How does a 4 year-old come to a point where they assume that use of a firearm for resolution of simple disputes is just "what you do in real life", regardless of age or circumstance? There's something missing at home, and it only *begins* with a gun lock.


----------



## Wild Bill (May 3, 2006)

mhammer said:


> You know, in the wider debate about what you show or do in front of a kid, whether it is live behaviour, video games, movies, TV shows, or even let them read, the missing part in the equation is what kids think can be generalized to normal life. A 4 year-old can watch their grandma chop up vegetables lightening fast with a ridiculously lethal knife and know that, well, "chopping vegetables is for grown-ups". They can watch Bugs Bunny and know that the laws of physics can be suspended in cartoons, but not in normal life. So, it's not JUST the fact that the child had observed something and copied it. They have to believe it is a legitimate thing for them to emulate, or at the very least perceive no restrictions/limits on where and when that behaviour can be emulated. *
> 
> How does a 4 year-old come to a point where they assume that use of a firearm for resolution of simple disputes is just "what you do in real life", regardless of age or circumstance?

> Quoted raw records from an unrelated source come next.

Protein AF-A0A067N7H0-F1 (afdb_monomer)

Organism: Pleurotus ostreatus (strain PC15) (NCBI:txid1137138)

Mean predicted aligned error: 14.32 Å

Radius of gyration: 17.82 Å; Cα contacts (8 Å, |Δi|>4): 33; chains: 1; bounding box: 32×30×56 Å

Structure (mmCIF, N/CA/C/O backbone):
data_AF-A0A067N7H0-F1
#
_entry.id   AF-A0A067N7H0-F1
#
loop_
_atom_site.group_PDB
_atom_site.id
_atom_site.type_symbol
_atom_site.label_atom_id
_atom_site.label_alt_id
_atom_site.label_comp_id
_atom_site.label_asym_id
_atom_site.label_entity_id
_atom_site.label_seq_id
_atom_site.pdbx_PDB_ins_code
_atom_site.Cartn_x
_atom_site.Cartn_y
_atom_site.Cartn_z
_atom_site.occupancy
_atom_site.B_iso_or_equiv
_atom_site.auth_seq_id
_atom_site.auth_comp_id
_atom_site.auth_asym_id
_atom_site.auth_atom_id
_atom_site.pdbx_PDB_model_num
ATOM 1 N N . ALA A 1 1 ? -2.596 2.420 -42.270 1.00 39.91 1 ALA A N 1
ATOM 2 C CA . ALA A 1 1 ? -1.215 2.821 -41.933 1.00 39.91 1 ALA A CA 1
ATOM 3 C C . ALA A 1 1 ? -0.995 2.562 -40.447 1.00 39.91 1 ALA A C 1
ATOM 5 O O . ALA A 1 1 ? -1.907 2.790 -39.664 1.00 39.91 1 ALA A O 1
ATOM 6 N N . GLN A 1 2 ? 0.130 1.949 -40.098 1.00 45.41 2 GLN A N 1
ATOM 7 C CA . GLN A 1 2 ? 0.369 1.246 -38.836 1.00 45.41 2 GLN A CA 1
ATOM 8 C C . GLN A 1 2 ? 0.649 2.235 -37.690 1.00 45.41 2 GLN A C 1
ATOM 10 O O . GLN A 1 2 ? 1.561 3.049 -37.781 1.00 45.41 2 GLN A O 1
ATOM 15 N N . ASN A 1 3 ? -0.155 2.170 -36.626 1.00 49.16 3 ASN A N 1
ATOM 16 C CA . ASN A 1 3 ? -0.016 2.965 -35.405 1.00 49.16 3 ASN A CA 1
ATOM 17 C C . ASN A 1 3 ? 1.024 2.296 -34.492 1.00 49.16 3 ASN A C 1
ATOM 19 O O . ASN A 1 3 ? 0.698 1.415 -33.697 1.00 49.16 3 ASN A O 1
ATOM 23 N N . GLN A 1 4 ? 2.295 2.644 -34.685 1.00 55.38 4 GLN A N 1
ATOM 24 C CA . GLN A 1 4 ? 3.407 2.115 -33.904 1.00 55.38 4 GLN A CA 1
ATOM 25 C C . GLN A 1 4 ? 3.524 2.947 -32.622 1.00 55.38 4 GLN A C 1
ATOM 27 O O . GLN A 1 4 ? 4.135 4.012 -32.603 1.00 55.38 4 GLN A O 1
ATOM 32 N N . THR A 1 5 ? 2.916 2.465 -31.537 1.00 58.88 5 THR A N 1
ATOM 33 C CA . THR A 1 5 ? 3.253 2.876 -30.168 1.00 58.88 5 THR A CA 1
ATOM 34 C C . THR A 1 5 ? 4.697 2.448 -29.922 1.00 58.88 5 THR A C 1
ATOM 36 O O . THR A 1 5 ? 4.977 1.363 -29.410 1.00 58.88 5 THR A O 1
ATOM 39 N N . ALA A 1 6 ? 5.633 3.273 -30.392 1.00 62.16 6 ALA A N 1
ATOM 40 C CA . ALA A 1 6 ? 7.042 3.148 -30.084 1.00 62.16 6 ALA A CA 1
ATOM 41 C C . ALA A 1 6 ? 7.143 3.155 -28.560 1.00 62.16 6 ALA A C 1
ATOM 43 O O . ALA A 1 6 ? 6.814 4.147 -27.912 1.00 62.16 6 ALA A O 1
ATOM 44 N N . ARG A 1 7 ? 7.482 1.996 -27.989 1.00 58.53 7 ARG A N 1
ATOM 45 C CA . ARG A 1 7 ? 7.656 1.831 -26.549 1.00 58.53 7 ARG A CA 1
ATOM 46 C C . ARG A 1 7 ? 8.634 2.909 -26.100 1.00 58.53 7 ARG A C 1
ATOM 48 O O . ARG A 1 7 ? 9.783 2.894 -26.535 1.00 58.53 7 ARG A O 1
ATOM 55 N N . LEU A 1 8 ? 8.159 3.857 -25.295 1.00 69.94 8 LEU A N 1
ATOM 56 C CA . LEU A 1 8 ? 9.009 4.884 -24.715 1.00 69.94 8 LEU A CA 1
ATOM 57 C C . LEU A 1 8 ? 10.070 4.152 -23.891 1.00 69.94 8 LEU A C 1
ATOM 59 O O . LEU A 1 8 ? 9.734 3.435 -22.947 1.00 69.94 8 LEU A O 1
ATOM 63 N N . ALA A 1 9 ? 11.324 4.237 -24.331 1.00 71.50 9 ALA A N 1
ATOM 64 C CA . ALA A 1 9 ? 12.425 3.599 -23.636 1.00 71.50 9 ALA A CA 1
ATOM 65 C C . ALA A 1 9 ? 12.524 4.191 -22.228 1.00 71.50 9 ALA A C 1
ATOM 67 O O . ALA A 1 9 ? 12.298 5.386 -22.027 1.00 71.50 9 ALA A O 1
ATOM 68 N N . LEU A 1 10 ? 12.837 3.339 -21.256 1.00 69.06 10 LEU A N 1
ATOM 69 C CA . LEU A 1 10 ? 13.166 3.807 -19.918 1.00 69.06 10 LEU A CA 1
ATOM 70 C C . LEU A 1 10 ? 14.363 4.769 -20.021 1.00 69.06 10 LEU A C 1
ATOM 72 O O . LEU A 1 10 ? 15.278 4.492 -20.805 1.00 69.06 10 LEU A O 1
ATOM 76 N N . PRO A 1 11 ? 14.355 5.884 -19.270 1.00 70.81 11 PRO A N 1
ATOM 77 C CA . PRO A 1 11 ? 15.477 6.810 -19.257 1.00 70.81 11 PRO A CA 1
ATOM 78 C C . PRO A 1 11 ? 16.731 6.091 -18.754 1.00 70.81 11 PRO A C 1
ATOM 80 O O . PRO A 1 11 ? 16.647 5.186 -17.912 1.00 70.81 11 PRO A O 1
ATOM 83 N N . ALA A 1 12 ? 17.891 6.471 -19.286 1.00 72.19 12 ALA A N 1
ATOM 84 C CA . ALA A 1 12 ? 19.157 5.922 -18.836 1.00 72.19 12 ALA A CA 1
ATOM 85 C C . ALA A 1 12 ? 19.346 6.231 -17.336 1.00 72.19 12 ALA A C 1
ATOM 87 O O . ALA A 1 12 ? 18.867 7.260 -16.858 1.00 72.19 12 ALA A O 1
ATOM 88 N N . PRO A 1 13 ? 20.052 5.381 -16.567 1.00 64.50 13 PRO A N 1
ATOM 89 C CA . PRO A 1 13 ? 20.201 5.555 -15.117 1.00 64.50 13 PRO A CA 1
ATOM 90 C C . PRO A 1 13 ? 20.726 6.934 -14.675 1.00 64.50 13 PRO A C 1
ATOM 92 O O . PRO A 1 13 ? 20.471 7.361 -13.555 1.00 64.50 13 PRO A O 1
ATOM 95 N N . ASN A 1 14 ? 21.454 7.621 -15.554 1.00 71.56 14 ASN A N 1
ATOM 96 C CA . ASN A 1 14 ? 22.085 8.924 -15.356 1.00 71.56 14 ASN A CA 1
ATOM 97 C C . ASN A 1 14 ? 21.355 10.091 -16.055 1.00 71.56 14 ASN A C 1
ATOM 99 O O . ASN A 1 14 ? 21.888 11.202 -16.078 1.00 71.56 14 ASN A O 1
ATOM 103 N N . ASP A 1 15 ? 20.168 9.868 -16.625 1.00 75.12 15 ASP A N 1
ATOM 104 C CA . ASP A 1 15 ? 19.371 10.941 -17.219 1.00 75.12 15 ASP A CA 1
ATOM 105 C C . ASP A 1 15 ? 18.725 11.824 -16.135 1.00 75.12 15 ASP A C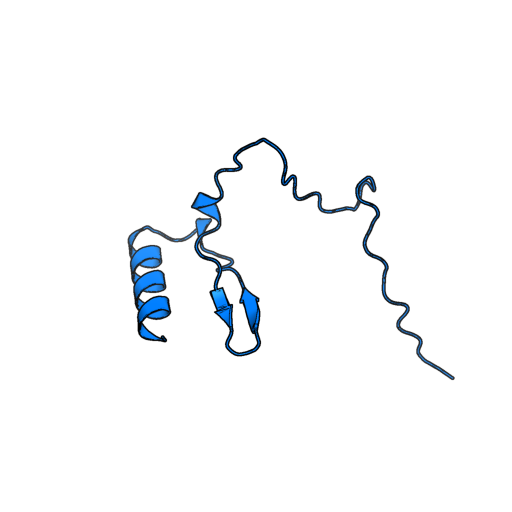 1
ATOM 107 O O . ASP A 1 15 ? 18.186 11.311 -15.151 1.00 75.12 15 ASP A O 1
ATOM 111 N N . PRO A 1 16 ? 18.666 13.154 -16.328 1.00 64.94 16 PRO A N 1
ATOM 112 C CA . PRO A 1 16 ? 18.043 14.074 -15.371 1.00 64.94 16 PRO A CA 1
ATOM 113 C C . PRO A 1 16 ? 16.526 13.859 -15.197 1.00 64.94 16 PRO A C 1
ATOM 115 O O . PRO A 1 16 ? 15.945 14.368 -14.243 1.00 64.94 16 PRO A O 1
ATOM 118 N N . GLY A 1 17 ? 15.880 13.107 -16.097 1.00 61.56 17 GLY A N 1
ATOM 119 C CA . GLY A 1 17 ? 14.476 12.686 -15.994 1.00 61.56 17 GLY A CA 1
ATOM 120 C C . GLY A 1 17 ? 14.271 11.277 -15.421 1.00 61.56 17 GLY A C 1
ATOM 121 O O . GLY A 1 17 ? 13.131 10.816 -15.350 1.00 61.56 17 GLY A O 1
ATOM 122 N N . ALA A 1 18 ? 15.341 10.570 -15.041 1.00 59.66 18 ALA A N 1
ATOM 123 C CA . ALA A 1 18 ? 15.259 9.222 -14.493 1.00 59.66 18 ALA A CA 1
ATOM 124 C C . ALA A 1 18 ? 14.904 9.242 -13.000 1.00 59.66 18 ALA A C 1
ATOM 126 O O . ALA A 1 18 ? 15.559 9.893 -12.185 1.00 59.66 18 ALA A O 1
ATOM 127 N N . THR A 1 19 ? 13.882 8.476 -12.611 1.00 62.75 19 THR A N 1
ATOM 128 C CA . THR A 1 19 ? 13.602 8.207 -11.196 1.00 62.75 19 THR A CA 1
ATOM 129 C C . THR A 1 19 ? 14.655 7.243 -10.656 1.00 62.75 19 THR A C 1
ATOM 131 O O . THR A 1 19 ? 14.582 6.035 -10.874 1.00 62.75 19 THR A O 1
ATOM 134 N N . GLN A 1 20 ? 15.656 7.777 -9.961 1.00 60.34 20 GLN A N 1
ATOM 135 C CA . GLN A 1 20 ? 16.715 6.979 -9.351 1.00 60.34 20 GLN A CA 1
ATOM 136 C C . GLN A 1 20 ? 16.238 6.394 -8.015 1.00 60.34 20 GLN A C 1
ATOM 138 O O . GLN A 1 20 ? 16.141 7.098 -7.012 1.00 60.34 20 GLN A O 1
ATOM 143 N N . ALA A 1 21 ? 15.958 5.091 -7.985 1.00 56.91 21 ALA A N 1
ATOM 144 C CA . ALA A 1 21 ? 15.824 4.345 -6.738 1.00 56.91 21 ALA A CA 1
ATOM 145 C C . ALA A 1 21 ? 17.210 3.820 -6.334 1.00 56.91 21 ALA A C 1
ATOM 147 O O . ALA A 1 21 ? 17.677 2.807 -6.852 1.00 56.91 21 ALA A O 1
ATOM 148 N N . ALA A 1 22 ? 17.898 4.535 -5.440 1.00 53.59 22 ALA A N 1
ATOM 149 C CA . ALA A 1 22 ? 19.214 4.137 -4.947 1.00 53.59 22 ALA A CA 1
ATOM 150 C C . ALA A 1 22 ? 19.102 2.897 -4.041 1.00 53.59 22 ALA A C 1
ATOM 152 O O . ALA A 1 22 ? 18.845 3.004 -2.844 1.00 53.59 22 ALA A O 1
ATOM 153 N N . VAL A 1 23 ? 19.302 1.708 -4.611 1.00 57.34 23 VAL A N 1
ATOM 154 C CA . VAL A 1 23 ? 19.426 0.448 -3.862 1.00 57.34 23 VAL A CA 1
ATOM 155 C C . VAL A 1 23 ? 20.911 0.118 -3.745 1.00 57.34 23 VAL A C 1
ATOM 157 O O . VAL A 1 23 ? 21.462 -0.681 -4.495 1.00 57.34 23 VAL A O 1
ATOM 160 N N . GLY A 1 24 ? 21.589 0.809 -2.831 1.00 46.19 24 GLY A N 1
ATOM 161 C CA . GLY A 1 24 ? 23.022 0.640 -2.620 1.00 46.19 24 GLY A CA 1
ATOM 162 C C . GLY A 1 24 ? 23.494 1.323 -1.345 1.00 46.19 24 GLY A C 1
ATOM 163 O O . GLY A 1 24 ? 23.622 2.541 -1.291 1.00 46.19 24 GLY A O 1
ATOM 164 N N . SER A 1 25 ? 23.798 0.520 -0.324 1.00 48.84 25 SER A N 1
ATOM 165 C CA . SER A 1 25 ? 24.546 0.859 0.905 1.00 48.84 25 SER A CA 1
ATOM 166 C C . SER A 1 25 ? 23.967 1.887 1.886 1.00 48.84 25 SER A C 1
ATOM 168 O O . SER A 1 25 ? 24.419 1.931 3.025 1.00 48.84 25 SER A O 1
ATOM 170 N N . THR A 1 26 ? 22.937 2.650 1.528 1.00 44.53 26 THR A N 1
ATOM 171 C CA . THR A 1 26 ? 22.134 3.369 2.523 1.00 44.53 26 THR A CA 1
ATOM 172 C C . THR A 1 26 ? 20.954 2.479 2.854 1.00 44.53 26 THR A C 1
ATOM 174 O O . THR A 1 26 ? 20.144 2.184 1.977 1.00 44.53 26 THR A O 1
ATOM 177 N N . ALA A 1 27 ? 20.863 2.019 4.100 1.00 45.81 27 ALA A N 1
ATOM 178 C CA . ALA A 1 27 ? 19.622 1.487 4.636 1.00 45.81 27 ALA A CA 1
ATOM 179 C C . ALA A 1 27 ? 18.593 2.626 4.601 1.00 45.81 27 ALA A C 1
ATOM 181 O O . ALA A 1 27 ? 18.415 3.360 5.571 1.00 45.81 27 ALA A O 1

There's something missing at home, and it only *begins* with a gun lock.


Good point, Mark. Somehow, not having a gun in the house would not have guaranteed that poor boy would not have done something so stupid. It would only have prevented this one occurrence. Granted, it might have made it easier to find a baby sitter later on!

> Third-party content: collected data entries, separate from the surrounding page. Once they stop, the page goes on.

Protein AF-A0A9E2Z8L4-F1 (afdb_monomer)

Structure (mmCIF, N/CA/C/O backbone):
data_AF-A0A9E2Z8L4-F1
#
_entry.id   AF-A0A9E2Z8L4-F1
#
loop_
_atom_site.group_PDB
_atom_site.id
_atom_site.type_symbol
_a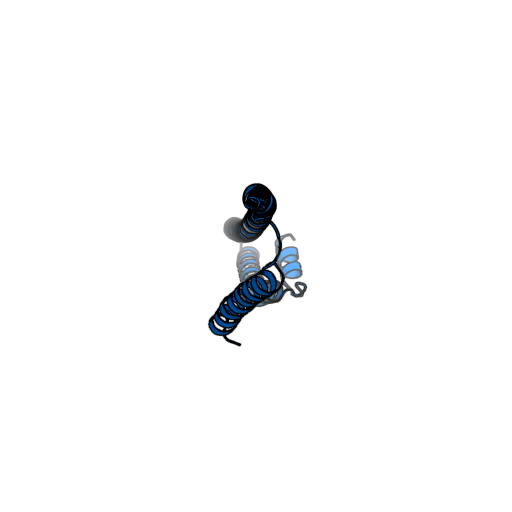tom_site.label_atom_id
_atom_site.label_alt_id
_atom_site.label_comp_id
_atom_site.label_asym_id
_atom_site.label_entity_id
_atom_site.label_seq_id
_atom_site.pdbx_PDB_ins_code
_atom_site.Cartn_x
_atom_site.Cartn_y
_atom_site.Cartn_z
_atom_site.occupancy
_atom_site.B_iso_or_equiv
_atom_site.auth_seq_id
_atom_site.auth_comp_id
_atom_site.auth_asym_id
_atom_site.auth_atom_id
_atom_site.pdbx_PDB_model_num
ATOM 1 N N . MET A 1 1 ? 6.681 -20.619 -14.187 1.00 57.50 1 MET A N 1
ATOM 2 C CA . MET A 1 1 ? 8.070 -20.761 -14.669 1.00 57.50 1 MET A CA 1
ATOM 3 C C . MET A 1 1 ? 8.935 -19.946 -13.731 1.00 57.50 1 MET A C 1
ATOM 5 O O . MET A 1 1 ? 8.509 -18.857 -13.375 1.00 57.50 1 MET A O 1
ATOM 9 N N . ASP A 1 2 ? 10.038 -20.504 -13.243 1.00 85.38 2 ASP A N 1
ATOM 10 C CA . ASP A 1 2 ? 10.866 -19.843 -12.231 1.00 85.38 2 ASP A CA 1
ATOM 11 C C . ASP A 1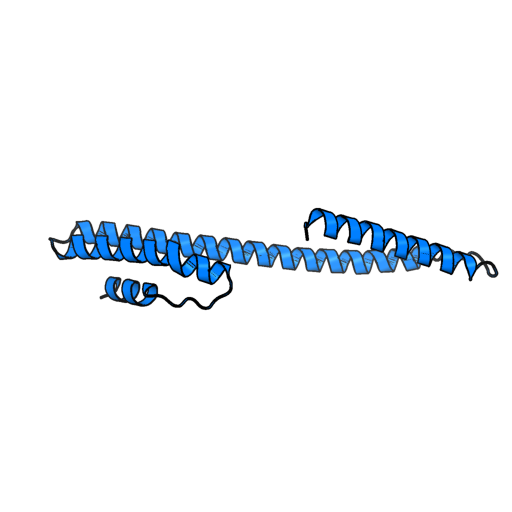 2 ? 11.399 -18.498 -12.761 1.00 85.38 2 ASP A C 1
ATOM 13 O O . ASP A 1 2 ? 11.830 -18.418 -13.918 1.00 85.38 2 ASP A O 1
ATOM 17 N N . ILE A 1 3 ? 11.341 -17.441 -11.946 1.00 87.69 3 ILE A N 1
ATOM 18 C CA . ILE A 1 3 ? 11.688 -16.071 -12.360 1.00 87.69 3 ILE A CA 1
ATOM 19 C C . ILE A 1 3 ? 13.144 -15.979 -12.826 1.00 87.69 3 ILE A C 1
ATOM 21 O O . ILE A 1 3 ? 13.466 -15.231 -13.749 1.00 87.69 3 ILE A O 1
ATOM 25 N N . TYR A 1 4 ? 14.004 -16.829 -12.263 1.00 89.81 4 TYR A N 1
ATOM 26 C CA . TYR A 1 4 ? 15.399 -16.971 -12.664 1.00 89.81 4 TYR A CA 1
ATOM 27 C C . TYR A 1 4 ? 15.548 -17.530 -14.082 1.00 89.81 4 TYR A C 1
ATOM 29 O O . TYR A 1 4 ? 16.370 -17.043 -14.857 1.00 89.81 4 TYR A O 1
ATOM 37 N N . LEU A 1 5 ? 14.729 -18.519 -14.451 1.00 91.62 5 LEU A N 1
ATOM 38 C CA . LEU A 1 5 ? 14.787 -19.160 -15.766 1.00 91.62 5 LEU A CA 1
ATOM 39 C C . LEU A 1 5 ? 14.286 -18.210 -16.860 1.00 91.62 5 LEU A C 1
ATOM 41 O O . LEU A 1 5 ? 14.878 -18.111 -17.933 1.00 91.62 5 LEU A O 1
ATOM 45 N N . GLN A 1 6 ? 13.220 -17.467 -16.561 1.00 87.31 6 GLN A N 1
ATOM 46 C CA . GLN A 1 6 ? 12.684 -16.444 -17.453 1.00 87.31 6 GLN A CA 1
ATOM 47 C C . GLN A 1 6 ? 13.671 -15.280 -17.616 1.00 87.31 6 GLN A C 1
ATOM 49 O O . GLN A 1 6 ? 13.896 -14.830 -18.738 1.00 87.31 6 GLN A O 1
ATOM 54 N N . GLY A 1 7 ? 14.321 -14.851 -16.529 1.00 88.12 7 GLY A N 1
ATOM 55 C CA . GLY A 1 7 ? 15.390 -13.853 -16.572 1.00 88.12 7 GLY A CA 1
ATOM 56 C C . GLY A 1 7 ? 16.574 -14.291 -17.439 1.00 88.12 7 GLY A C 1
ATOM 57 O O . GLY A 1 7 ? 17.005 -13.540 -18.312 1.00 88.12 7 GLY A O 1
ATOM 58 N N . LEU A 1 8 ? 17.054 -15.529 -17.267 1.00 94.00 8 LEU A N 1
ATOM 59 C CA . LEU A 1 8 ? 18.145 -16.091 -18.070 1.00 94.00 8 LEU A CA 1
ATOM 60 C C . LEU A 1 8 ? 17.802 -16.103 -19.569 1.00 94.00 8 LEU A C 1
ATOM 62 O O . LEU A 1 8 ? 18.617 -15.692 -20.395 1.00 94.00 8 LEU A O 1
ATOM 66 N N . LEU A 1 9 ? 16.590 -16.545 -19.919 1.00 94.25 9 LEU A N 1
ATOM 67 C CA . LEU A 1 9 ? 16.123 -16.582 -21.305 1.00 94.25 9 LEU A CA 1
ATOM 68 C C . LEU A 1 9 ? 16.051 -15.186 -21.929 1.00 94.25 9 LEU A C 1
ATOM 70 O O . LEU A 1 9 ? 16.466 -15.022 -23.075 1.00 94.25 9 LEU A O 1
ATOM 74 N N . TRP A 1 10 ? 15.583 -14.178 -21.186 1.00 93.06 10 TRP A N 1
ATOM 75 C CA . TRP A 1 10 ? 15.561 -12.791 -21.660 1.00 93.06 10 TRP A CA 1
ATOM 76 C C . TRP A 1 10 ? 16.966 -12.252 -21.933 1.00 93.06 10 TRP A C 1
ATOM 78 O O . TRP A 1 10 ? 17.203 -11.684 -22.998 1.00 93.06 10 TRP A O 1
ATOM 88 N N . VAL A 1 11 ? 17.909 -12.471 -21.011 1.00 91.75 11 VAL A N 1
ATOM 89 C CA . VAL A 1 11 ? 19.297 -12.004 -21.160 1.00 91.75 11 VAL A CA 1
ATOM 90 C C . VAL A 1 11 ? 19.970 -12.662 -22.365 1.00 91.75 11 VAL A C 1
ATOM 92 O O . VAL A 1 11 ? 20.545 -11.969 -23.208 1.00 91.75 11 VAL A O 1
ATOM 95 N N . LEU A 1 12 ? 19.861 -13.988 -22.488 1.00 94.88 12 LEU A N 1
ATOM 96 C CA . LEU A 1 12 ? 20.433 -14.723 -23.618 1.00 94.88 12 LEU A CA 1
ATOM 97 C C . LEU A 1 12 ? 19.762 -14.338 -24.939 1.00 94.88 12 LEU A C 1
ATOM 99 O O . LEU A 1 12 ? 20.454 -14.112 -25.929 1.00 94.88 12 LEU A O 1
ATOM 103 N N . GLY A 1 13 ? 18.434 -14.212 -24.953 1.00 93.31 13 GLY A N 1
ATOM 104 C CA . GLY A 1 13 ? 17.668 -13.823 -26.134 1.00 93.31 13 GLY A CA 1
ATOM 105 C C . GLY A 1 13 ? 18.069 -12.445 -26.655 1.00 93.31 13 GLY A C 1
ATOM 106 O O . GLY A 1 13 ? 18.398 -12.310 -27.832 1.00 93.31 13 GLY A O 1
ATOM 107 N N . ILE A 1 14 ? 18.128 -11.436 -25.780 1.00 92.06 14 ILE A N 1
ATOM 108 C CA . ILE A 1 14 ? 18.557 -10.077 -26.151 1.00 92.06 14 ILE A CA 1
ATOM 109 C C . ILE A 1 14 ? 20.007 -10.082 -26.646 1.00 92.06 14 ILE A C 1
ATOM 111 O O . ILE A 1 14 ? 20.309 -9.440 -27.654 1.00 92.06 14 ILE A O 1
ATOM 115 N N . GLY A 1 15 ? 20.896 -10.830 -25.985 1.00 90.38 15 GLY A N 1
ATOM 116 C CA . GLY A 1 15 ? 22.293 -10.961 -26.398 1.00 90.38 15 GLY A CA 1
ATOM 117 C C . GLY A 1 15 ? 22.439 -11.568 -27.795 1.00 90.38 15 GLY A C 1
ATOM 118 O O . GLY A 1 15 ? 23.144 -11.012 -28.638 1.00 90.38 15 GLY A O 1
ATOM 119 N N . ILE A 1 16 ? 21.717 -12.658 -28.075 1.00 93.62 16 ILE A N 1
ATOM 120 C CA . ILE A 1 16 ? 21.71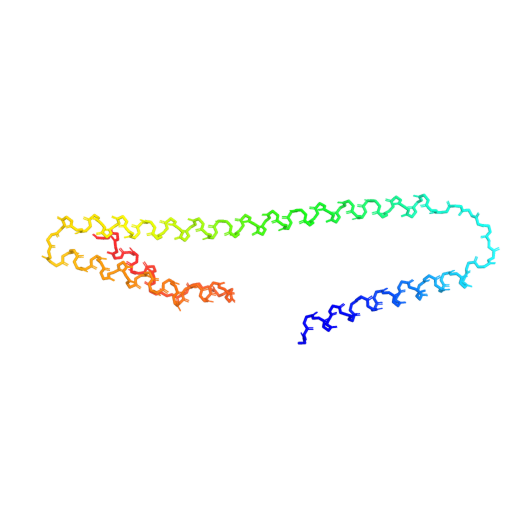1 -13.322 -29.386 1.00 93.62 16 ILE A CA 1
ATOM 121 C C . ILE A 1 16 ? 21.136 -12.397 -30.460 1.00 93.62 16 ILE A C 1
ATOM 123 O O . ILE A 1 16 ? 21.725 -12.277 -31.531 1.00 93.62 16 ILE A O 1
ATOM 127 N N . VAL A 1 17 ? 20.021 -11.714 -30.183 1.00 93.06 17 VAL A N 1
ATOM 128 C CA . VAL A 1 17 ? 19.397 -10.776 -31.130 1.00 93.06 17 VAL A CA 1
ATOM 129 C C . VAL A 1 17 ? 20.337 -9.615 -31.441 1.00 93.06 17 VAL A C 1
ATOM 131 O O . VAL A 1 17 ? 20.553 -9.299 -32.607 1.00 93.06 17 VAL A O 1
ATOM 134 N N . THR A 1 18 ? 20.950 -9.016 -30.420 1.00 85.31 18 THR A N 1
ATOM 135 C CA . THR A 1 18 ? 21.862 -7.875 -30.591 1.00 85.31 18 THR A CA 1
ATOM 136 C C . THR A 1 18 ? 23.122 -8.285 -31.352 1.00 85.31 18 THR A C 1
ATOM 138 O O . THR A 1 18 ? 23.522 -7.608 -32.301 1.00 85.31 18 THR A O 1
ATOM 141 N N . GLY A 1 19 ? 23.728 -9.420 -30.989 1.00 86.12 19 GLY A N 1
ATOM 142 C CA . GLY A 1 19 ? 24.890 -9.966 -31.691 1.00 86.12 19 GLY A CA 1
ATOM 143 C C . GLY A 1 19 ? 24.567 -10.372 -33.131 1.00 86.12 19 GLY A C 1
ATOM 144 O O . GLY A 1 19 ? 25.332 -10.064 -34.043 1.00 86.12 19 GLY A O 1
ATOM 145 N N . GLY A 1 20 ? 23.405 -10.989 -33.354 1.00 87.56 20 GLY A N 1
ATOM 146 C CA . GLY A 1 20 ? 22.910 -11.383 -34.673 1.00 87.56 20 GLY A CA 1
ATOM 147 C C . GLY A 1 20 ? 22.633 -10.189 -35.582 1.00 87.56 20 GLY A C 1
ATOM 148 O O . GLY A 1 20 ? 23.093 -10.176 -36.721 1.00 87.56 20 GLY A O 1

If a family is THAT stupid then it would be a miracle for that child to grow up without some similar tragedy! Sadly, if a population is large enough there will always be a significant number of such stupid people.

I hate to sound callous but maybe Darwin was on to something.The only solution I can see is for that 4 year old to be given to a better family but that's a whole new can of worms!


----------



## Robert1950 (Jan 21, 2006)

I believe the key phrases are "mobile home" and "Jackson Ohio"


----------



## Milkman (Feb 2, 2006)

All things being equal, this incident would have been much less dangerous without the presence of a handgun.


Trigger locks, safes et cetera are band aids, better than nothing, but still not a root cause solution.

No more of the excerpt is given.